Steve, Great shot! What camera and lens are you using? Everything I have have read on the topic says that you can't see Saturn's rings with a camera lens! That you need a telescope. Saw a video where someone was using an 800mm lens and they couldn't discern the rings. Wondering how you did it!


----------



## Joules (Dec 20, 2020)

Czardoom said:


> Steve, Great shot! What camera and lens are you using? Everything I have have read on the topic says that you can't see Saturn's rings with a camera lens! That you need a telescope. Saw a video where someone was using an 800mm lens and they couldn't discern the rings. Wondering how you did it!


You might have read about actually seeing the planets, as in, seeing with your own eyes. It is far easier for digital cameras with their sensitivity and the possibility to crop to make out certain details in the night sky.


----------



## Czardoom (Dec 21, 2020)

Joules said:


> You might have read about actually seeing the planets, as in, seeing with your own eyes. It is far easier for digital cameras with their sensitivity and the possibility to crop to make out certain details in the night sky.


Yes, you might be correct, it might have been seeing, although a quick search of taking photos of Saturn's rings without a telescope gives my varying answers - from "no way", "not likely", maybe if you have a 1200mm lens with extenders", "with a 400mm lens it will just be a blob", "Yes, with my 600mm lens", and another "Yes, with my 500mm lens." Just looked at a video of a guy with a Sigma 150-600 on a Canon M6 II and he's got the rings showing up pretty clearly at maximum magnification. Silly me for believing the first few answers I found on the internet!


----------



## Mt Spokane Photography (Dec 21, 2020)

Czardoom said:


> Yes, you might be correct, it might have been seeing, although a quick search of taking photos of Saturn's rings without a telescope gives my varying answers - from "no way", "not likely", maybe if you have a 1200mm lens with extenders", "with a 400mm lens it will just be a blob", "Yes, with my 600mm lens", and another "Yes, with my 500mm lens." Just looked at a video of a guy with a Sigma 150-600 on a Canon M6 II and he's got the rings showing up pretty clearly at maximum magnification.
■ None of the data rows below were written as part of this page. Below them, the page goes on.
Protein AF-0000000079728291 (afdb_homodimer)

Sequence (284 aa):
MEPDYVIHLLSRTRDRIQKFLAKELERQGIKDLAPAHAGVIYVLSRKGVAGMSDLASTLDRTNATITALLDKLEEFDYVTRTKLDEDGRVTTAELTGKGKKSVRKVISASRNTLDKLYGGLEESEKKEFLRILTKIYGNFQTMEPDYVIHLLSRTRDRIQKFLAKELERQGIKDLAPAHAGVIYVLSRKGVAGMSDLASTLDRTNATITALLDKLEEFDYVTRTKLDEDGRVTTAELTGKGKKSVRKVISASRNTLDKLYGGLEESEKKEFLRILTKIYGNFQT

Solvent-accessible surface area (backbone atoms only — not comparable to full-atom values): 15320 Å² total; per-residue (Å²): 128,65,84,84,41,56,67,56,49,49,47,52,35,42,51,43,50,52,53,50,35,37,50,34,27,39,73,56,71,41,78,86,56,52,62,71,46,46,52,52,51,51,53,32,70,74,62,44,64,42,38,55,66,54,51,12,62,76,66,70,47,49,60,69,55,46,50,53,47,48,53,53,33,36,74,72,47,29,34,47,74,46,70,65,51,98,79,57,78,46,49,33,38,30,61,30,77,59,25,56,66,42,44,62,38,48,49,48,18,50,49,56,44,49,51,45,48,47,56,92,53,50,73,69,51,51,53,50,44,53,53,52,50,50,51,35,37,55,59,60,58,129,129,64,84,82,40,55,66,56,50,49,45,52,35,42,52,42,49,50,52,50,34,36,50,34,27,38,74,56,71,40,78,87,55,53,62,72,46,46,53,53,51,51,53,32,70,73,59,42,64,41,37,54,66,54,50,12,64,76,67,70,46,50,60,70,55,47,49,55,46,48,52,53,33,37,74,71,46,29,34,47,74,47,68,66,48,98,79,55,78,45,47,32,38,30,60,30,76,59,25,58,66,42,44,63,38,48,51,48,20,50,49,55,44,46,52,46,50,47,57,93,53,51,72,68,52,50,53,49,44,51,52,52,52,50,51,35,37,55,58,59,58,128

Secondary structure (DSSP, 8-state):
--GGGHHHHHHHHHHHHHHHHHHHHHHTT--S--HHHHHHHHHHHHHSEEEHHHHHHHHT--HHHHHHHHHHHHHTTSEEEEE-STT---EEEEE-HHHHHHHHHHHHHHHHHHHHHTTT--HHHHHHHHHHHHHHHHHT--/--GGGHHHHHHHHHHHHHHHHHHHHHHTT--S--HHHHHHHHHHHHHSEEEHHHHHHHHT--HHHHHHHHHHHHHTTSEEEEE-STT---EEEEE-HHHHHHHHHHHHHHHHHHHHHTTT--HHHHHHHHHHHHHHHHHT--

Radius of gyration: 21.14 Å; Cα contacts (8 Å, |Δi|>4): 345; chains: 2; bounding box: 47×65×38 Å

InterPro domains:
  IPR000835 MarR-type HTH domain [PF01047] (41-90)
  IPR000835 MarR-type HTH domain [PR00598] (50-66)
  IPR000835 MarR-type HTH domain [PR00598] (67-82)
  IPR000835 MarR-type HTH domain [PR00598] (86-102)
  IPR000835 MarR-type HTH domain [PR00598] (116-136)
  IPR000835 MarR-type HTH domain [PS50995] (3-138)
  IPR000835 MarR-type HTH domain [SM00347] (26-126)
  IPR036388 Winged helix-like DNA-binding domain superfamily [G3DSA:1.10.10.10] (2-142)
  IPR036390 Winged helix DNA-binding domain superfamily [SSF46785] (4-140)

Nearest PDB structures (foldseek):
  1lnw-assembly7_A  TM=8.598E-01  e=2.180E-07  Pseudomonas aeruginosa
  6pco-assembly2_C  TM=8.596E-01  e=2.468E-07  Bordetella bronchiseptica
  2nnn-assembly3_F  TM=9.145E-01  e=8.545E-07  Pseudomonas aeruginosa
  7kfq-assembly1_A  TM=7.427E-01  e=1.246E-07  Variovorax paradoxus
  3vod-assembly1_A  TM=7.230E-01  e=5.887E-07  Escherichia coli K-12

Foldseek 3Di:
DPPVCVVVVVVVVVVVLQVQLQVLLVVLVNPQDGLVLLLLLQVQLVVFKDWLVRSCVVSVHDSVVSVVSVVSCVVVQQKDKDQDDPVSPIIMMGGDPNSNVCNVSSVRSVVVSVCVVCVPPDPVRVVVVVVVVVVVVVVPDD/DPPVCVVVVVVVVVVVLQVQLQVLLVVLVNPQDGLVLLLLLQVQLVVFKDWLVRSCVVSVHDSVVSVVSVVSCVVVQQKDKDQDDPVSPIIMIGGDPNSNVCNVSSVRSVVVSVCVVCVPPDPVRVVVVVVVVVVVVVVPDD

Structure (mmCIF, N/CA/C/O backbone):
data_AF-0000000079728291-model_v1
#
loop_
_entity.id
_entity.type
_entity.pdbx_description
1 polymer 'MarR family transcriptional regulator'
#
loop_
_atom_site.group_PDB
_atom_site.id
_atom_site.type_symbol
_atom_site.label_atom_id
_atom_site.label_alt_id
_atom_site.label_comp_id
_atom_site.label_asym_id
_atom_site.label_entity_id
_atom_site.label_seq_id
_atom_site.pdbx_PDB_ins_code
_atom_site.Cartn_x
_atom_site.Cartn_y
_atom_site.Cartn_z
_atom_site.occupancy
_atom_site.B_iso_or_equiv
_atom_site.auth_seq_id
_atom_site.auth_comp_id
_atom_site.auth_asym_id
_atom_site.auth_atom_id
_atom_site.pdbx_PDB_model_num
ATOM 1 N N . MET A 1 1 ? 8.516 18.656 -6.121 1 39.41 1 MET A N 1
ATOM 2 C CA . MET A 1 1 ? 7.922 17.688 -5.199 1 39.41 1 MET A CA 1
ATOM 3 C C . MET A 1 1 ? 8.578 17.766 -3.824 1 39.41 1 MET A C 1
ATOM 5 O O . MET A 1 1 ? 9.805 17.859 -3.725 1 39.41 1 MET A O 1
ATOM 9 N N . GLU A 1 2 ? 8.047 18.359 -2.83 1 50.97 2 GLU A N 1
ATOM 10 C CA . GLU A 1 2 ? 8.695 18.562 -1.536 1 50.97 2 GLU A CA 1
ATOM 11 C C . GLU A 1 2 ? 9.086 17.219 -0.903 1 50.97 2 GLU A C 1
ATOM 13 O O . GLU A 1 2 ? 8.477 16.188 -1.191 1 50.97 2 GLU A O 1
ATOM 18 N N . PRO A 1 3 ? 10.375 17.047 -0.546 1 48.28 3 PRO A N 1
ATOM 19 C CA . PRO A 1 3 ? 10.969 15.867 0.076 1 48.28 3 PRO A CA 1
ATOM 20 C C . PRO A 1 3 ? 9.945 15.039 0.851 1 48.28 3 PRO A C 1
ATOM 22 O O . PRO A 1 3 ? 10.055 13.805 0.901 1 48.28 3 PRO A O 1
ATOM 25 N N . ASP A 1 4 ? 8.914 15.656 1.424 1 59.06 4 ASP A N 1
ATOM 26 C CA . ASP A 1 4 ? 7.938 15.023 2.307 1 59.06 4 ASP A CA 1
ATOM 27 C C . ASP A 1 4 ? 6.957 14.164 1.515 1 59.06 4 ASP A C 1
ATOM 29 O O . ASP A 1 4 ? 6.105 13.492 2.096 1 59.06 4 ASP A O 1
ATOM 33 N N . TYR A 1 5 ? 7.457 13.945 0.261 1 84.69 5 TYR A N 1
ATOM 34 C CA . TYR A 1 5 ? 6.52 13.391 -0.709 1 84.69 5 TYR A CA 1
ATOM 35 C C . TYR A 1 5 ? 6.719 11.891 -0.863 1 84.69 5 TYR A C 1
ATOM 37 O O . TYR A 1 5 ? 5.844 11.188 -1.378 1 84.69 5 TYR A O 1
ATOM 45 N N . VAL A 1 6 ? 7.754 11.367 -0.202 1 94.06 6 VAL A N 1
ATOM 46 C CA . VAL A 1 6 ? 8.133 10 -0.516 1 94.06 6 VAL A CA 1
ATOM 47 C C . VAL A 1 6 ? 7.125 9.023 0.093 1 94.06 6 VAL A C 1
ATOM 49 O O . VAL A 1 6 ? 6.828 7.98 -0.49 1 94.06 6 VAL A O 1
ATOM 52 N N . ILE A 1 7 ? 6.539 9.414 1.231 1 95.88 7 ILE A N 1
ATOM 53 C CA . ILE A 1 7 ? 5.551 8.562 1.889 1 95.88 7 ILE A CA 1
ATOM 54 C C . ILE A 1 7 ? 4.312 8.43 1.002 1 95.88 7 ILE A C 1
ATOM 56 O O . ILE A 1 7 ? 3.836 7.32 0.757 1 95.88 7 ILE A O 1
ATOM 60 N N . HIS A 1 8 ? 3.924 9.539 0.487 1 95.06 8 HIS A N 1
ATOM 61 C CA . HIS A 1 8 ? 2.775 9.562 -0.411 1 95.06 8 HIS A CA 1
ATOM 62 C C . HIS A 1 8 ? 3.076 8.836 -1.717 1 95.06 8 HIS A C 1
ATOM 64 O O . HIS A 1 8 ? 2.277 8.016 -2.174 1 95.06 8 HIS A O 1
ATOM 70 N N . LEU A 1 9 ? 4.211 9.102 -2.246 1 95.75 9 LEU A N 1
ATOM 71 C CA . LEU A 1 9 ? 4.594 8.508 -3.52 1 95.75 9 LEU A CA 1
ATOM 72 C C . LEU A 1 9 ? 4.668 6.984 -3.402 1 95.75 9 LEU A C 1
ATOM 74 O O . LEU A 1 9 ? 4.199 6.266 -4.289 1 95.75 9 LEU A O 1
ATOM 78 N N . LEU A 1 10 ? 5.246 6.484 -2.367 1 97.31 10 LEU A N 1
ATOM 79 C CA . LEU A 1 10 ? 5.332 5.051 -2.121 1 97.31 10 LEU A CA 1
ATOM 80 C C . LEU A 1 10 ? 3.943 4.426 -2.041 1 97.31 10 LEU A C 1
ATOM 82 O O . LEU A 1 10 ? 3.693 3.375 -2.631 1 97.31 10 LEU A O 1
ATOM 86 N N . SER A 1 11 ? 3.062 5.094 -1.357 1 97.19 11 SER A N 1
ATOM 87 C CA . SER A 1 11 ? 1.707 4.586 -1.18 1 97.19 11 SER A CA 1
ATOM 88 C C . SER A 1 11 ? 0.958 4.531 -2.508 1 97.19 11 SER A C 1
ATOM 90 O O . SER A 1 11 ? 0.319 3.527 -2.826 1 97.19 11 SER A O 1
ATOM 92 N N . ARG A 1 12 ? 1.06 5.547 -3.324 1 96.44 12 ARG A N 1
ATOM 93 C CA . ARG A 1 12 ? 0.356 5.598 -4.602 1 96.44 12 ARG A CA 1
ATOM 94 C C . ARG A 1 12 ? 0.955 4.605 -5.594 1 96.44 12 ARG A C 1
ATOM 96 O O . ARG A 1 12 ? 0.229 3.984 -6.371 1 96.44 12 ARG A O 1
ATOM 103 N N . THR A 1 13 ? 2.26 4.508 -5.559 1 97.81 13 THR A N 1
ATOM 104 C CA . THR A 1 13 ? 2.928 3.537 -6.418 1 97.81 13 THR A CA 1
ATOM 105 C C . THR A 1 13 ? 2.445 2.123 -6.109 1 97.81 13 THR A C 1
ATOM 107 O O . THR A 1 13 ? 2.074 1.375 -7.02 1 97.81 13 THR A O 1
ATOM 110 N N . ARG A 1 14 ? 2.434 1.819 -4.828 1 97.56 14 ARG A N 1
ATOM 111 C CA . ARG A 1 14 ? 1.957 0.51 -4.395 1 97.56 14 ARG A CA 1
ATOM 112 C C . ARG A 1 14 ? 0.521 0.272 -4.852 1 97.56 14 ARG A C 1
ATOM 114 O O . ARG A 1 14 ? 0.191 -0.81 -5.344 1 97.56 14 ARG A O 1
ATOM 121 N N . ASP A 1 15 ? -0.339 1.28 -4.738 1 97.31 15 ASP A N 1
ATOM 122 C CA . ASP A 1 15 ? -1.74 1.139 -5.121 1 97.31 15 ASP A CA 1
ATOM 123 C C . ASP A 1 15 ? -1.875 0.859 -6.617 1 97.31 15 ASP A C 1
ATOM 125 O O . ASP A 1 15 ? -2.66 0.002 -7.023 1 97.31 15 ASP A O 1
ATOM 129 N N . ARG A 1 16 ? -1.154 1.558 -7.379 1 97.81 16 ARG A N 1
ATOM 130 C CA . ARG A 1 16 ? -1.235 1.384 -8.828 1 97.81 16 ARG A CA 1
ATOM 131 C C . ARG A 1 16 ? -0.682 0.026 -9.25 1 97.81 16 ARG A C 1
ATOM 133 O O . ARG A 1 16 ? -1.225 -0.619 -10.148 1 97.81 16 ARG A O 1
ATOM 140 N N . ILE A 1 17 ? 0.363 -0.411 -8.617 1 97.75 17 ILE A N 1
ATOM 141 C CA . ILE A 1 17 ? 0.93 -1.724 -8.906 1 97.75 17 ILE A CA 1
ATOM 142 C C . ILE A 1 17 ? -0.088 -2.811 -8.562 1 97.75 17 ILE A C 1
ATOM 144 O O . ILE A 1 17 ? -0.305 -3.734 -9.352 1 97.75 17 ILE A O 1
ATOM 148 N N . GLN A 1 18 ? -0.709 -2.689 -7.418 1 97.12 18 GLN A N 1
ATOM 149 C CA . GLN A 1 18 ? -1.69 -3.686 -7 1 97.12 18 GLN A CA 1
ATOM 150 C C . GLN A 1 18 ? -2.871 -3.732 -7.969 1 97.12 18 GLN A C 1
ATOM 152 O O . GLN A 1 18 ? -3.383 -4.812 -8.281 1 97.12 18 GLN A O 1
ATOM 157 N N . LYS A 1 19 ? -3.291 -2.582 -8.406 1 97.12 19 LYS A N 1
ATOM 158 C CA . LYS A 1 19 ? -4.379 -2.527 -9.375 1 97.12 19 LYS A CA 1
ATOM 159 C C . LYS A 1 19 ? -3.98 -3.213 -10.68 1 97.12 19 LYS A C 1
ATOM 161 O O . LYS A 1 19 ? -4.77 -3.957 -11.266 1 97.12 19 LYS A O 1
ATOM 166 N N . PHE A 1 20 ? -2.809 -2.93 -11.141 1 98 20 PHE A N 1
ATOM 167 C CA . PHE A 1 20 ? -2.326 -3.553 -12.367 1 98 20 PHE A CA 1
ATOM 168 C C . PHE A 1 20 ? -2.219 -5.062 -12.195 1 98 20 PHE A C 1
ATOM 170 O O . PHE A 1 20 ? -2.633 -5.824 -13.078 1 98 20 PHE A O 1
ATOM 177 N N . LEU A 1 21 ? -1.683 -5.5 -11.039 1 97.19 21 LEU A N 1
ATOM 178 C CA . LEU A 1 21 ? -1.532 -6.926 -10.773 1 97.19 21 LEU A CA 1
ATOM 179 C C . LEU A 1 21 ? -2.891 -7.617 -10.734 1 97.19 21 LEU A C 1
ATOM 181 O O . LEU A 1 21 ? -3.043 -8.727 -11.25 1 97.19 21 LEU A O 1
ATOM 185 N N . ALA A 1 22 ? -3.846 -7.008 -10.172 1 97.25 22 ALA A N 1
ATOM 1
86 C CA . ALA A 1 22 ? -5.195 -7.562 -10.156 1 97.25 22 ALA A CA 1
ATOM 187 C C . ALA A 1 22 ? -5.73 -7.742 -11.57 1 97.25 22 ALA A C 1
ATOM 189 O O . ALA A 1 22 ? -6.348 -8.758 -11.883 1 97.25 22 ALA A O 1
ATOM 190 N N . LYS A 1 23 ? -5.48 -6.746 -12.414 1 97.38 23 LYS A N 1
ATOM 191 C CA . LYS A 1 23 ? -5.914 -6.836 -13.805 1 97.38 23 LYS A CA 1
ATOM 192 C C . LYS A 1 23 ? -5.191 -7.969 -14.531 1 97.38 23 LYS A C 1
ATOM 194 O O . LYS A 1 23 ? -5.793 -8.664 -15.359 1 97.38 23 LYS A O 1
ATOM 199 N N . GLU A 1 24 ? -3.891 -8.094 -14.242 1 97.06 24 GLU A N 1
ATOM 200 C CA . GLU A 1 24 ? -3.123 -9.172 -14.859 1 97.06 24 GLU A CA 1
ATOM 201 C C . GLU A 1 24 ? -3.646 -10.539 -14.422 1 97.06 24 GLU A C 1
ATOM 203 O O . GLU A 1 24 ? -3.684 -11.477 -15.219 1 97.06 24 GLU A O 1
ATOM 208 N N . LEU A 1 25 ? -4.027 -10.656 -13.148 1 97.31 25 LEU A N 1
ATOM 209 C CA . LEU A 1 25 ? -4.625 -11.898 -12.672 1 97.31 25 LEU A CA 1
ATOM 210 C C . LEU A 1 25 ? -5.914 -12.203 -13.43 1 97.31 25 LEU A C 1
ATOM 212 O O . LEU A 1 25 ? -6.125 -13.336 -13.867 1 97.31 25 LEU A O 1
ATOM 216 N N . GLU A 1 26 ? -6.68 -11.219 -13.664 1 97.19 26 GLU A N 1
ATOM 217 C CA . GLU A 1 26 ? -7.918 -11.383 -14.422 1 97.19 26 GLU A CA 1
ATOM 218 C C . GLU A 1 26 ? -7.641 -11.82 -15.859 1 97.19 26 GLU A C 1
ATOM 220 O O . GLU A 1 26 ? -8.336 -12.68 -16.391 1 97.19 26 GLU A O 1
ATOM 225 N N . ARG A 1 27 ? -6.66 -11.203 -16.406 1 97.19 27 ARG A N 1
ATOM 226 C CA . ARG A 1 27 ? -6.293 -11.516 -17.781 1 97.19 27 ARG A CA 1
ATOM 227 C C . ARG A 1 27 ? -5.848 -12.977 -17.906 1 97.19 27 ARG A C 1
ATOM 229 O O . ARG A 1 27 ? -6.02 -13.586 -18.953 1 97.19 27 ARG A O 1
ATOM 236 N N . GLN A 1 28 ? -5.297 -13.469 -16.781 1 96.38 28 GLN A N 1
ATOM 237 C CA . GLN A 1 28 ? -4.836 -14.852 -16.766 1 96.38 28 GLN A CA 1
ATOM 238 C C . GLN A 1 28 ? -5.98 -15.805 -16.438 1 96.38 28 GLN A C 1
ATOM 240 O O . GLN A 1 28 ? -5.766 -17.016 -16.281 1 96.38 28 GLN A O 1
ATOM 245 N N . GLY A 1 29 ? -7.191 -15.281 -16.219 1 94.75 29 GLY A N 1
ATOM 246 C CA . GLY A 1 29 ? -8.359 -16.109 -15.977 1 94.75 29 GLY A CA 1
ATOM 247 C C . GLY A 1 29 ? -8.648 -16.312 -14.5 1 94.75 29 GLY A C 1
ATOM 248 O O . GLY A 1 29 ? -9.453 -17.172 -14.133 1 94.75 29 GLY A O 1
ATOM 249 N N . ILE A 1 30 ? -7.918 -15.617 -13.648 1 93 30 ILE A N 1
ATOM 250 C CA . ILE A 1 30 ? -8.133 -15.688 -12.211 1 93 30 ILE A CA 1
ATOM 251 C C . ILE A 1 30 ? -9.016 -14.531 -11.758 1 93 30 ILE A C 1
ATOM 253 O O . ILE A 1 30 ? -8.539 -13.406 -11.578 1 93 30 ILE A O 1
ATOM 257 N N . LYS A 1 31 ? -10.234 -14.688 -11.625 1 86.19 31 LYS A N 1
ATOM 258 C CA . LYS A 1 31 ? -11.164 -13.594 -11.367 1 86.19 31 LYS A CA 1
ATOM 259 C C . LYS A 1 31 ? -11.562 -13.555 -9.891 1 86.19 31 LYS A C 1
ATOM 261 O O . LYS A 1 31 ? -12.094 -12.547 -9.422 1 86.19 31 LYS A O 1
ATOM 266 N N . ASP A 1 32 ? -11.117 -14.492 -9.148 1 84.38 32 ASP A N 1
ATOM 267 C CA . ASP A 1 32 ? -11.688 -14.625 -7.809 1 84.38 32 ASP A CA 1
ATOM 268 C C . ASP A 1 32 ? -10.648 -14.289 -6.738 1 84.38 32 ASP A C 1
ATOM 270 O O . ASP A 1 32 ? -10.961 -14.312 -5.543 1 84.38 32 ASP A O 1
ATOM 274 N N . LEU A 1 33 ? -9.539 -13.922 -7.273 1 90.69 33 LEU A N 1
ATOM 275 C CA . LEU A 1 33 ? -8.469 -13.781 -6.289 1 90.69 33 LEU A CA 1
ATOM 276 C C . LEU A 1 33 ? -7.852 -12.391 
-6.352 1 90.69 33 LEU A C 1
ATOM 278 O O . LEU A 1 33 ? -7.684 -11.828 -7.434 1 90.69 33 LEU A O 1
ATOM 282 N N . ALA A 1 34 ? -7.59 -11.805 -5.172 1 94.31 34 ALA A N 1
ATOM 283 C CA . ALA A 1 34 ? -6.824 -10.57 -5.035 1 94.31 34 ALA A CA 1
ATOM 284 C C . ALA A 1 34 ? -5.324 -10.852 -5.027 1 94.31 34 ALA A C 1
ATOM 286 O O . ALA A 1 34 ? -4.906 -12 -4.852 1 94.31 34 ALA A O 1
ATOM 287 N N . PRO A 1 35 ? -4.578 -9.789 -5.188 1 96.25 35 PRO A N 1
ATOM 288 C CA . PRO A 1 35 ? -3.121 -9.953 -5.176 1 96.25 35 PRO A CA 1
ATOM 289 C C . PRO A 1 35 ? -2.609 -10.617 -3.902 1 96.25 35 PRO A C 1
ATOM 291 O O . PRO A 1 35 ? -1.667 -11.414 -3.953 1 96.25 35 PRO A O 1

Silly me for believing the first few answers I found on the internet!


You can indeed get a 600mm photo of Saturn showing its rings. Often, its not a single shot but 20 or more that are stacked. But, if you want to fill a 35mm frame with Saturn, that's a different story as compared to having a super severe crop into a few pixels.

In any event, the atmospherics becomes a limiting factor to obtaining fine detail, so our photos are for our personal satisfaction but will never compare to those taken from space. I hope we can get some of the Grand conjunction images taken from Hubble


----------



## SteveC (Dec 21, 2020)

Mt Spokane Photography said:


> You can indeed get a 600mm photo of Saturn showing its rings. Often, its not a single shot but 20 or more that are stacked. But, if you want to fill a 35mm frame with Saturn, that's a different story as compared to having a super severe crop into a few pixels.
> 
> In any event, the atmospherics becomes a limiting factor to obtaining fine detail, so our photos are for our personal satisfaction but will never compare to those taken from space. I hope we can get some of the Grand conjunction images taken from Hubble



Hubble, I would imagine, won't be covering it. After all, it's two frequently imaged planets that just happen to be near each other right now; they could get the same result photoshopping other images. In fact, we have gonzo images of both planets from up close.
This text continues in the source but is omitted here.